Does the description disclose side effects, auth requirements, rate limits, or destructive behavior?

Given that no annotations are provided, the description carries the full burden. It explains the scanning logic, the three flagging categories, and the return structure. It does not explicitly state that the tool is read-only or discuss side effects, but the action 'scan' and the return of a report imply no side effects. The description is transparent enough for safe use.

Agents need to know what a tool does to the world before calling it. Descriptions should go beyond structured annotations to explain consequences.

Conciseness5/5

Is the description appropriately sized, front-loaded, and free of redundancy?

The description is extremely concise, front-loading the purpose and then providing usage guidance, parameter details, and return format in a few sentences. Every sentence adds value, with no wasted words.

Shorter descriptions cost fewer tokens and are easier for agents to parse. Every sentence should earn its place.

Completeness5/5

Given the tool's complexity, does the description cover enough for an agent to succeed on first attempt?

Given the tool's simplicity (2 parameters, no output schema, no nested objects), the description is complete.
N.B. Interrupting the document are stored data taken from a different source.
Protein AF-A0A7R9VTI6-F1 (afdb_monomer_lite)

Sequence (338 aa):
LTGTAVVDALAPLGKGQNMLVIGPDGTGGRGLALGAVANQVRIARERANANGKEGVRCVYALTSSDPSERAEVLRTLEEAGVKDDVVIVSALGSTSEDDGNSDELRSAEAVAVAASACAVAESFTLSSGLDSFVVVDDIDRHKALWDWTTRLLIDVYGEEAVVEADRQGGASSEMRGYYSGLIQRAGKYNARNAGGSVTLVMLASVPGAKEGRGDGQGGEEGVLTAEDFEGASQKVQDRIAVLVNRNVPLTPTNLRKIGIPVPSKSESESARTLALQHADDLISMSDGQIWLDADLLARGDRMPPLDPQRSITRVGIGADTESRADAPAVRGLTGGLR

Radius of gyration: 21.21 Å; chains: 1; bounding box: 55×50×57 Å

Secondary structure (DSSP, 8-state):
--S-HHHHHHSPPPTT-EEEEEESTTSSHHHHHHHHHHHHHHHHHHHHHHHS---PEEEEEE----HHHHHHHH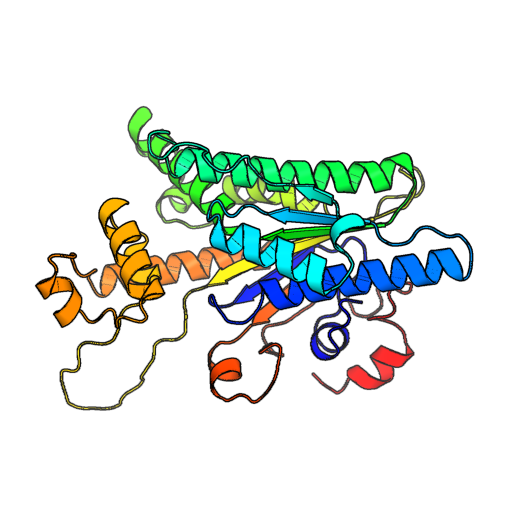HHHHHTT-GGGEEEEE----S-TT----HHHHHHHHHHHHHHHHHHHHHHHHHH--EEEEEEE-SHHHHHHHHHHHHHHHHHH-GGGS-HHHHTTS--HHHHHHHHHHHTT-EEPPGGGTT-EEEEEEEEE-PPPPS----S-----PPBPSGGGTTS-HHHHHHHHHHHHTT--B-HHHHHHTTPPPPPHHHHHHHHHHHHHHHHHHHHHSSEEEEB-HHHHHHT--SS-B-TTT-EESS-TTS-TT-GGG-HHHHHHHTT--

pLDDT: mean 83.49, std 15.19, range [29.77, 98.69]

Structure (mmCIF, N/CA/C/O backbone):
data_AF-A0A7R9VTI6-F1
#
_entry.id   AF-A0A7R9VTI6-F1
#
loop_
_atom_site.group_PDB
_atom_site.id
_atom_site.type_symbol
_atom_site.label_atom_id
_atom_site.label_alt_id
_atom_site.label_comp_id
_atom_site.label_asym_id
_atom_site.label_entity_id
_atom_site.label_seq_id
_atom_site.pdbx_PDB_ins_code
_atom_site.Cartn_x
_atom_site.Cartn_y
_atom_site.Cartn_z
_atom_site.occupancy
_atom_site.B_iso_or_equiv
_atom_site.auth_seq_id
_atom_site.auth_comp_id
_atom_site.auth_asym_id
_atom_site.auth_atom_id
_atom_site.pdbx_PDB_model_num
ATOM 1 N N . LEU A 1 1 ? -3.663 -1.608 14.937 1.00 84.25 1 LEU A N 1
ATOM 2 C CA . LEU A 1 1 ? -3.402 -3.051 15.146 1.00 84.25 1 LEU A CA 1
ATOM 3 C C . LEU A 1 1 ? -3.633 -3.767 13.838 1.00 84.25 1 LEU A C 1
ATOM 5 O O . LEU A 1 1 ? -4.765 -3.864 13.382 1.00 84.25 1 LEU A O 1
ATOM 9 N N . THR A 1 2 ? -2.573 -4.269 13.242 1.00 90.88 2 THR A N 1
ATOM 10 C CA . THR A 1 2 ? -2.663 -5.128 12.063 1.00 90.88 2 THR A CA 1
ATOM 11 C C . THR A 1 2 ? -3.350 -6.458 12.389 1.00 90.88 2 THR A C 1
ATOM 13 O O . THR A 1 2 ? -3.914 -7.083 11.505 1.00 90.88 2 THR A O 1
ATOM 16 N N . GLY A 1 3 ? -3.370 -6.881 13.659 1.00 90.44 3 GLY A N 1
ATOM 17 C CA . GLY A 1 3 ? -3.892 -8.192 14.057 1.00 90.44 3 GLY A CA 1
ATOM 18 C C . GLY A 1 3 ? -2.877 -9.313 13.839 1.00 90.44 3 GLY A C 1
ATOM 19 O O . GLY A 1 3 ? -3.147 -10.463 14.170 1.00 90.44 3 GLY A O 1
ATOM 20 N N . THR A 1 4 ? -1.690 -8.973 13.335 1.00 92.25 4 THR A N 1
ATOM 21 C CA . THR A 1 4 ? -0.562 -9.884 13.205 1.00 92.25 4 THR A CA 1
ATOM 22 C C . THR A 1 4 ? 0.384 -9.635 14.366 1.00 92.25 4 THR A C 1
ATOM 24 O O . THR A 1 4 ? 1.069 -8.615 14.398 1.00 92.25 4 THR A O 1
ATOM 27 N N . ALA A 1 5 ? 0.439 -10.575 15.314 1.00 89.19 5 ALA A N 1
ATOM 28 C CA . ALA A 1 5 ? 1.171 -10.407 16.571 1.00 89.19 5 ALA A CA 1
ATOM 29 C C . ALA A 1 5 ? 2.622 -9.961 16.360 1.00 89.19 5 ALA A C 1
ATOM 31 O O . ALA A 1 5 ? 3.104 -9.080 17.060 1.00 89.19 5 ALA A O 1
ATOM 32 N N . VAL A 1 6 ? 3.305 -10.531 15.366 1.00 88.69 6 VAL A N 1
ATOM 33 C CA . VAL A 1 6 ? 4.712 -10.217 15.129 1.00 88.69 6 VAL A CA 1
ATOM 34 C C . VAL A 1 6 ? 4.939 -8.841 14.504 1.00 88.69 6 VAL A C 1
ATOM 36 O O . VAL A 1 6 ? 5.930 -8.190 14.817 1.00 88.69 6 VAL A O 1
ATOM 39 N N . VAL A 1 7 ? 4.001 -8.360 13.684 1.00 90.69 7 VAL A N 1
ATOM 40 C CA . VAL A 1 7 ? 4.026 -6.987 13.163 1.00 90.69 7 VAL A CA 1
ATOM 41 C C . VAL A 1 7 ? 3.687 -6.016 14.284 1.00 90.69 7 VAL A C 1
ATOM 43 O O . VAL A 1 7 ? 4.462 -5.111 14.561 1.00 90.69 7 VAL A O 1
ATOM 46 N N . ASP A 1 8 ? 2.583 -6.251 14.994 1.00 89.12 8 ASP A N 1
ATOM 47 C CA . ASP A 1 8 ? 2.136 -5.381 16.083 1.00 89.12 8 ASP A CA 1
ATOM 48 C C . ASP A 1 8 ? 3.146 -5.321 17.246 1.00 89.12 8 ASP A C 1
ATOM 50 O O . ASP A 1 8 ? 3.177 -4.326 17.964 1.00 89.12 8 ASP A O 1
ATOM 54 N N . ALA A 1 9 ? 3.982 -6.350 17.422 1.00 85.44 9 ALA A N 1
ATOM 55 C CA . ALA A 1 9 ? 5.040 -6.379 18.429 1.00 85.44 9 ALA A CA 1
ATOM 56 C C . ALA A 1 9 ? 6.356 -5.743 17.965 1.00 85.44 9 ALA A C 1
ATOM 58 O O . ALA A 1 9 ? 6.985 -5.027 18.745 1.00 85.44 9 ALA A O 1
ATOM 59 N N . LEU A 1 10 ? 6.804 -6.041 16.739 1.00 85.50 10 LEU A N 1
ATOM 60 C CA . LEU A 1 10 ? 8.135 -5.652 16.269 1.00 85.50 10 LEU A CA 1
ATOM 61 C C . LEU A 1 10 ? 8.098 -4.378 15.427 1.00 85.50 10 LEU A C 1
ATOM 63 O O . LEU A 1 10 ? 8.949 -3.519 15.607 1.00 85.50 10 LEU A O 1
ATOM 67 N N . ALA A 1 11 ? 7.132 -4.211 14.532 1.00 88.94 11 ALA A N 1
ATOM 68 C CA . ALA A 1 11 ? 7.008 -3.047 13.652 1.00 88.94 11 ALA A CA 1
ATOM 69 C C . ALA A 1 11 ? 5.589 -2.455 13.753 1.00 88.94 11 ALA A C 1
ATOM 71 O O . ALA A 1 11 ? 4.816 -2.540 12.795 1.00 88.94 11 ALA A O 1
ATOM 72 N N . PRO A 1 12 ? 5.207 -1.904 14.925 1.00 88.12 12 PRO A N 1
ATOM 73 C CA . PRO A 1 12 ? 3.848 -1.434 15.147 1.00 88.12 12 PRO A CA 1
ATOM 74 C C . PRO A 1 12 ? 3.488 -0.290 14.193 1.00 88.12 12 PRO A C 1
ATOM 76 O O . PRO A 1 12 ? 4.268 0.641 13.985 1.00 88.12 12 PRO A O 1
ATOM 79 N N . LEU A 1 13 ? 2.266 -0.365 13.661 1.00 89.94 13 LEU A N 1
ATOM 80 C CA . LEU A 1 13 ? 1.677 0.641 12.782 1.00 89.94 13 LEU A CA 1
ATOM 81 C C . LEU A 1 13 ? 0.758 1.583 13.570 1.00 89.94 13 LEU A C 1
ATOM 83 O O . LEU A 1 13 ? -0.262 1.155 14.131 1.00 89.94 13 LEU A O 1
ATOM 87 N N . GLY A 1 14 ? 1.124 2.862 13.601 1.00 88.50 14 GLY A N 1
ATOM 88 C CA . GLY A 1 14 ? 0.350 3.956 14.186 1.00 88.50 14 GLY A CA 1
ATOM 89 C C . GLY A 1 14 ? -0.656 4.574 13.214 1.00 88.50 14 GLY A C 1
ATOM 90 O O . GLY A 1 14 ? -0.578 4.414 11.992 1.00 88.50 14 GLY A O 1
ATOM 91 N N . LYS A 1 15 ? -1.629 5.302 13.762 1.00 90.81 15 LYS A N 1
ATOM 92 C CA . LYS A 1 15 ? -2.605 6.042 12.957 1.00 90.81 15 LYS A CA 1
ATOM 93 C C . LYS A 1 15 ? -1.963 7.258 12.295 1.00 90.81 15 LYS A C 1
ATOM 95 O O . LYS A 1 15 ? -1.244 8.009 12.946 1.00 90.81 15 LYS A O 1
ATOM 100 N N . GLY A 1 16 ? -2.250 7.474 11.016 1.00 92.19 16 GLY A N 1
ATOM 101 C CA . GLY A 1 16 ? -1.644 8.554 10.239 1.00 92.19 16 GLY A CA 1
ATOM 102 C C . GLY A 1 16 ? -0.247 8.247 9.693 1.00 92.19 16 GLY A C 1
ATOM 103 O O . GLY A 1 16 ? 0.322 9.106 9.035 1.00 92.19 16 GLY A O 1
ATOM 104 N N . GLN A 1 17 ? 0.314 7.066 9.971 1.00 93.50 17 GLN A N 1
ATOM 105 C CA . GLN A 1 17 ? 1.614 6.663 9.429 1.00 93.50 17 GLN A CA 1
ATOM 106 C C . GLN A 1 17 ? 1.485 6.137 8.004 1.00 93.50 17 GLN A C 1
ATOM 108 O O . GLN A 1 17 ? 0.447 5.583 7.628 1.00 93.50 17 GLN A O 1
ATOM 113 N N . ASN A 1 18 ? 2.576 6.225 7.253 1.00 95.25 18 ASN A N 1
ATOM 114 C CA . ASN A 1 18 ? 2.759 5.446 6.037 1.00 95.25 18 ASN A CA 1
ATOM 115 C C . ASN A 1 18 ? 3.771 4.303 6.276 1.00 95.25 18 ASN A C 1
ATOM 117 O O . ASN A 1 18 ? 4.812 4.489 6.900 1.00 95.25 18 ASN A O 1
ATOM 121 N N . MET A 1 19 ? 3.450 3.092 5.832 1.00 96.19 19 MET A N 1
ATOM 122 C CA . MET A 1 19 ? 4.255 1.897 6.090 1.00 96.19 19 MET A CA 1
ATOM 123 C C . MET A 1 19 ? 4.435 1.096 4.810 1.00 96.19 19 MET A C 1
ATOM 125 O O . MET A 1 19 ? 3.462 0.735 4.150 1.00 96.19 19 MET A O 1
ATOM 129 N N . LEU A 1 20 ? 5.684 0.787 4.487 1.00 97.75 20 LEU A N 1
ATOM 130 C CA . LEU A 1 20 ? 6.024 -0.037 3.337 1.00 97.75 20 LEU A CA 1
ATOM 131 C C . LEU A 1 20 ? 6.049 -1.515 3.741 1.00 97.75 20 LEU A C 1
ATOM 133 O O . LEU A 1 20 ? 6.746 -1.883 4.679 1.00 97.75 20 LEU A O 1
ATOM 137 N N . VAL A 1 21 ? 5.319 -2.379 3.048 1.00 97.94 21 VAL A N 1
ATOM 138 C CA . VAL A 1 21 ? 5.474 -3.835 3.152 1.00 97.94 21 VAL A CA 1
ATOM 139 C C . VAL A 1 21 ? 6.222 -4.284 1.911 1.00 97.94 21 VAL A C 1
ATOM 141 O O . VAL A 1 21 ? 5.724 -4.113 0.802 1.00 97.94 21 VAL A O 1
ATOM 144 N N . ILE A 1 22 ? 7.417 -4.830 2.105 1.00 96.50 22 ILE A N 1
ATOM 145 C CA . ILE A 1 22 ? 8.344 -5.121 1.017 1.00 96.50 22 ILE A CA 1
ATOM 146 C C . ILE A 1 22 ? 8.926 -6.520 1.147 1.00 96.50 22 ILE A C 1
ATOM 148 O O . ILE A 1 22 ? 9.279 -6.953 2.243 1.00 96.50 22 ILE A O 1
ATOM 152 N N . GLY A 1 23 ? 9.022 -7.231 0.035 1.00 93.69 23 GLY A N 1
ATOM 153 C CA . GLY A 1 23 ? 9.607 -8.565 -0.035 1.00 93.69 23 GLY A CA 1
ATOM 154 C C . GLY A 1 23 ? 9.370 -9.188 -1.407 1.00 93.69 23 GLY A C 1
ATOM 155 O O . GLY A 1 23 ? 8.589 -8.638 -2.176 1.00 93.69 23 GLY A O 1
ATOM 156 N N . PRO A 1 24 ? 10.027 -10.311 -1.725 1.00 90.75 24 PRO A N 1
ATOM 157 C CA . PRO A 1 24 ? 9.783 -11.014 -2.978 1.00 90.75 24 PRO A CA 1
ATOM 158 C C . PRO A 1 24 ? 8.333 -11.459 -3.141 1.00 90.75 24 PRO A C 1
ATOM 160 O O . PRO A 1 24 ? 7.639 -11.764 -2.164 1.00 90.75 24 PRO A O 1
ATOM 163 N N . ASP A 1 25 ? 7.885 -11.568 -4.387 1.00 85.94 25 ASP A N 1
ATOM 164 C CA . ASP A 1 25 ? 6.555 -12.092 -4.668 1.00 85.94 25 ASP A CA 1
ATOM 165 C C . ASP A 1 25 ? 6.362 -13.486 -4.058 1.00 85.94 25 ASP A C 1
ATOM 167 O O . ASP A 1 25 ? 7.265 -14.323 -3.989 1.00 85.94 25 ASP A O 1
ATOM 171 N N . GLY A 1 26 ? 5.157 -13.730 -3.546 1.00 85.81 26 GLY A N 1
ATOM 172 C CA . GLY A 1 26 ? 4.837 -14.971 -2.843 1.00 85.81 26 GLY A CA 1
ATOM 173 C C . GLY A 1 26 ? 5.255 -15.017 -1.367 1.00 85.81 26 GLY A C 1
ATOM 174 O O . GLY A 1 26 ? 4.859 -15.955 -0.675 1.00 85.81 26 GLY A O 1
ATOM 175 N N . THR A 1 27 ? 5.930 -14.000 -0.806 1.00 89.38 27 THR A N 1
ATOM 176 C CA . THR A 1 27 ? 6.202 -13.949 0.651 1.00 89.38 27 THR A CA 1
ATOM 177 C C . THR A 1 27 ? 5.011 -13.524 1.513 1.00 89.38 27 THR A C 1
ATOM 179 O O . THR A 1 27 ? 5.140 -13.370 2.729 1.00 89.38 27 THR A O 1
ATOM 182 N N . GLY A 1 28 ? 3.832 -13.351 0.910 1.00 91.38 28 GLY A N 1
ATOM 183 C CA . GLY A 1 28 ? 2.575 -13.123 1.624 1.00 91.38 28 GLY A CA 1
ATOM 184 C C . GLY A 1 28 ? 2.288 -11.666 2.003 1.00 91.38 28 GLY A C 1
ATOM 185 O O . GLY A 1 28 ? 1.454 -11.436 2.879 1.00 91.38 28 GLY A O 1
ATOM 186 N N . GLY A 1 29 ? 2.924 -10.680 1.356 1.00 94.50 29 GLY A N 1
ATOM 187 C CA . GLY A 1 29 ? 2.674 -9.249 1.606 1.00 94.50 29 GLY A CA 1
ATOM 188 C C . GLY A 1 29 ? 1.208 -8.846 1.420 1.00 94.50 29 GLY A C 1
ATOM 189 O O . GLY A 1 29 ? 0.602 -8.259 2.319 1.00 94.50 29 GLY A O 1
ATOM 190 N N . ARG A 1 30 ? 0.596 -9.274 0.310 1.00 95.56 30 ARG A N 1
ATOM 191 C CA . ARG A 1 30 ? -0.839 -9.091 0.037 1.00 95.56 30 ARG A CA 1
ATOM 192 C C . ARG A 1 30 ? -1.722 -9.727 1.113 1.00 95.56 30 ARG A C 1
ATOM 194 O O . ARG A 1 30 ? -2.631 -9.081 1.631 1.00 95.56 30 ARG A O 1
ATOM 201 N N . GLY A 1 31 ? -1.413 -10.962 1.515 1.00 95.69 31 GLY A N 1
ATOM 202 C CA . GLY A 1 31 ? -2.129 -11.669 2.583 1.00 95.69 31 GLY A CA 1
ATOM 203 C C . GLY A 1 31 ? -2.046 -10.950 3.934 1.00 95.69 31 GLY A C 1
ATOM 204 O O . GLY A 1 31 ? -3.055 -10.825 4.629 1.00 95.69 31 GLY A O 1
ATOM 205 N N . LEU A 1 32 ? -0.874 -10.406 4.280 1.00 96.50 32 LEU A N 1
ATOM 206 C CA . LEU A 1 32 ? -0.687 -9.589 5.480 1.00 96.50 32 LEU A CA 1
ATOM 207 C C . LEU A 1 32 ? -1.574 -8.335 5.453 1.00 96.50 32 LEU A C 1
ATOM 209 O O . LEU A 1 32 ? -2.245 -8.033 6.444 1.00 96.50 32 LEU A O 1
ATOM 213 N N . ALA A 1 33 ? -1.612 -7.621 4.326 1.00 97.56 33 ALA A N 1
ATOM 214 C CA . ALA A 1 33 ? -2.420 -6.413 4.183 1.00 97.56 33 ALA A CA 1
ATOM 215 C C . ALA A 1 33 ? -3.928 -6.703 4.214 1.00 97.56 33 ALA A C 1
ATOM 217 O O . ALA A 1 33 ? -4.666 -6.027 4.932 1.00 97.56 33 ALA A O 1
ATOM 218 N N . LEU A 1 34 ? -4.391 -7.742 3.512 1.00 97.88 34 LEU A N 1
ATOM 219 C CA . LEU A 1 34 ? -5.791 -8.183 3.550 1.00 97.88 34 LEU A CA 1
ATOM 220 C C . LEU A 1 34 ? -6.208 -8.630 4.957 1.00 97.88 34 LEU A C 1
ATOM 222 O O . LEU A 1 34 ? -7.290 -8.273 5.428 1.00 97.88 34 LEU A O 1
ATOM 226 N N . GLY A 1 35 ? -5.329 -9.341 5.668 1.00 97.44 35 GLY A N 1
ATOM 227 C CA . GLY A 1 35 ? -5.532 -9.695 7.071 1.00 97.44 35 GLY A CA 1
ATOM 228 C C . GLY A 1 35 ? -5.679 -8.462 7.968 1.00 97.44 35 GLY A C 1
ATOM 229 O O . GLY A 1 35 ? -6.584 -8.412 8.806 1.00 97.44 35 GLY A O 1
ATOM 230 N N . ALA A 1 36 ? -4.853 -7.433 7.749 1.00 97.44 36 ALA A N 1
ATOM 231 C CA . ALA A 1 36 ? -4.949 -6.167 8.471 1.00 97.44 36 ALA A CA 1
ATOM 232 C C . ALA A 1 36 ? -6.264 -5.426 8.191 1.00 97.44 36 ALA A C 1
ATOM 234 O O . ALA A 1 36 ? -6.905 -4.961 9.138 1.00 97.44 36 ALA A O 1
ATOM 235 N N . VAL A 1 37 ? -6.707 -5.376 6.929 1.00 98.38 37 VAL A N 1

It covers the purpose, when to use, parameter explanations, and the structure of the return value. No additional information is needed for an agent to correctly select and invoke the tool.

Complex tools with many parameters or behaviors need more documentation. Simple tools need less. This dimension scales expectations accordingly.

Parameters5/5

Does the description clarify parameter syntax, constraints, interactions, or defaults beyond what the schema provides?

Schema coverage is 0%, so the description must compensate. It fully explains both parameters: window (number of snapshots to scan, default 5) and threshold (minimum recurrence to flag, default 3). This adds crucial meaning beyond the schema's type and defaults.

Input schemas describe structure but not intent. Descriptions should explain non-obvious parameter relationships and valid value ranges.

Purpose4/5

Does the description clearly state what the tool does and how it differs from similar tools?

Clearly states it scans recent snapshot history for chronic problems like unstable, chronic_low_quality, and chronic_unhashed. Provides example queries ('which specs keep causing trouble'). However, it does not explicitly distinguish this from its sibling tools such as get_drift_report or analyze_spec_quality.

Agents choose between tools based on descriptions. A clear purpose with a specific verb and resource helps agents select the right tool.

Usage Guidelines4/5

Does the description explain when to use this tool, when not to, or what alternatives exist?

Explicitly advises when to use the tool: when a user asks about specs that repeatedly cause trouble or long-running pain. This provides clear context. It does not mention when not to use the tool or suggest alternatives, but the guidance is sufficient.

Agents often have multiple tools that could apply. Explicit usage guidance like "use X instead of Y when Z" prevents misuse.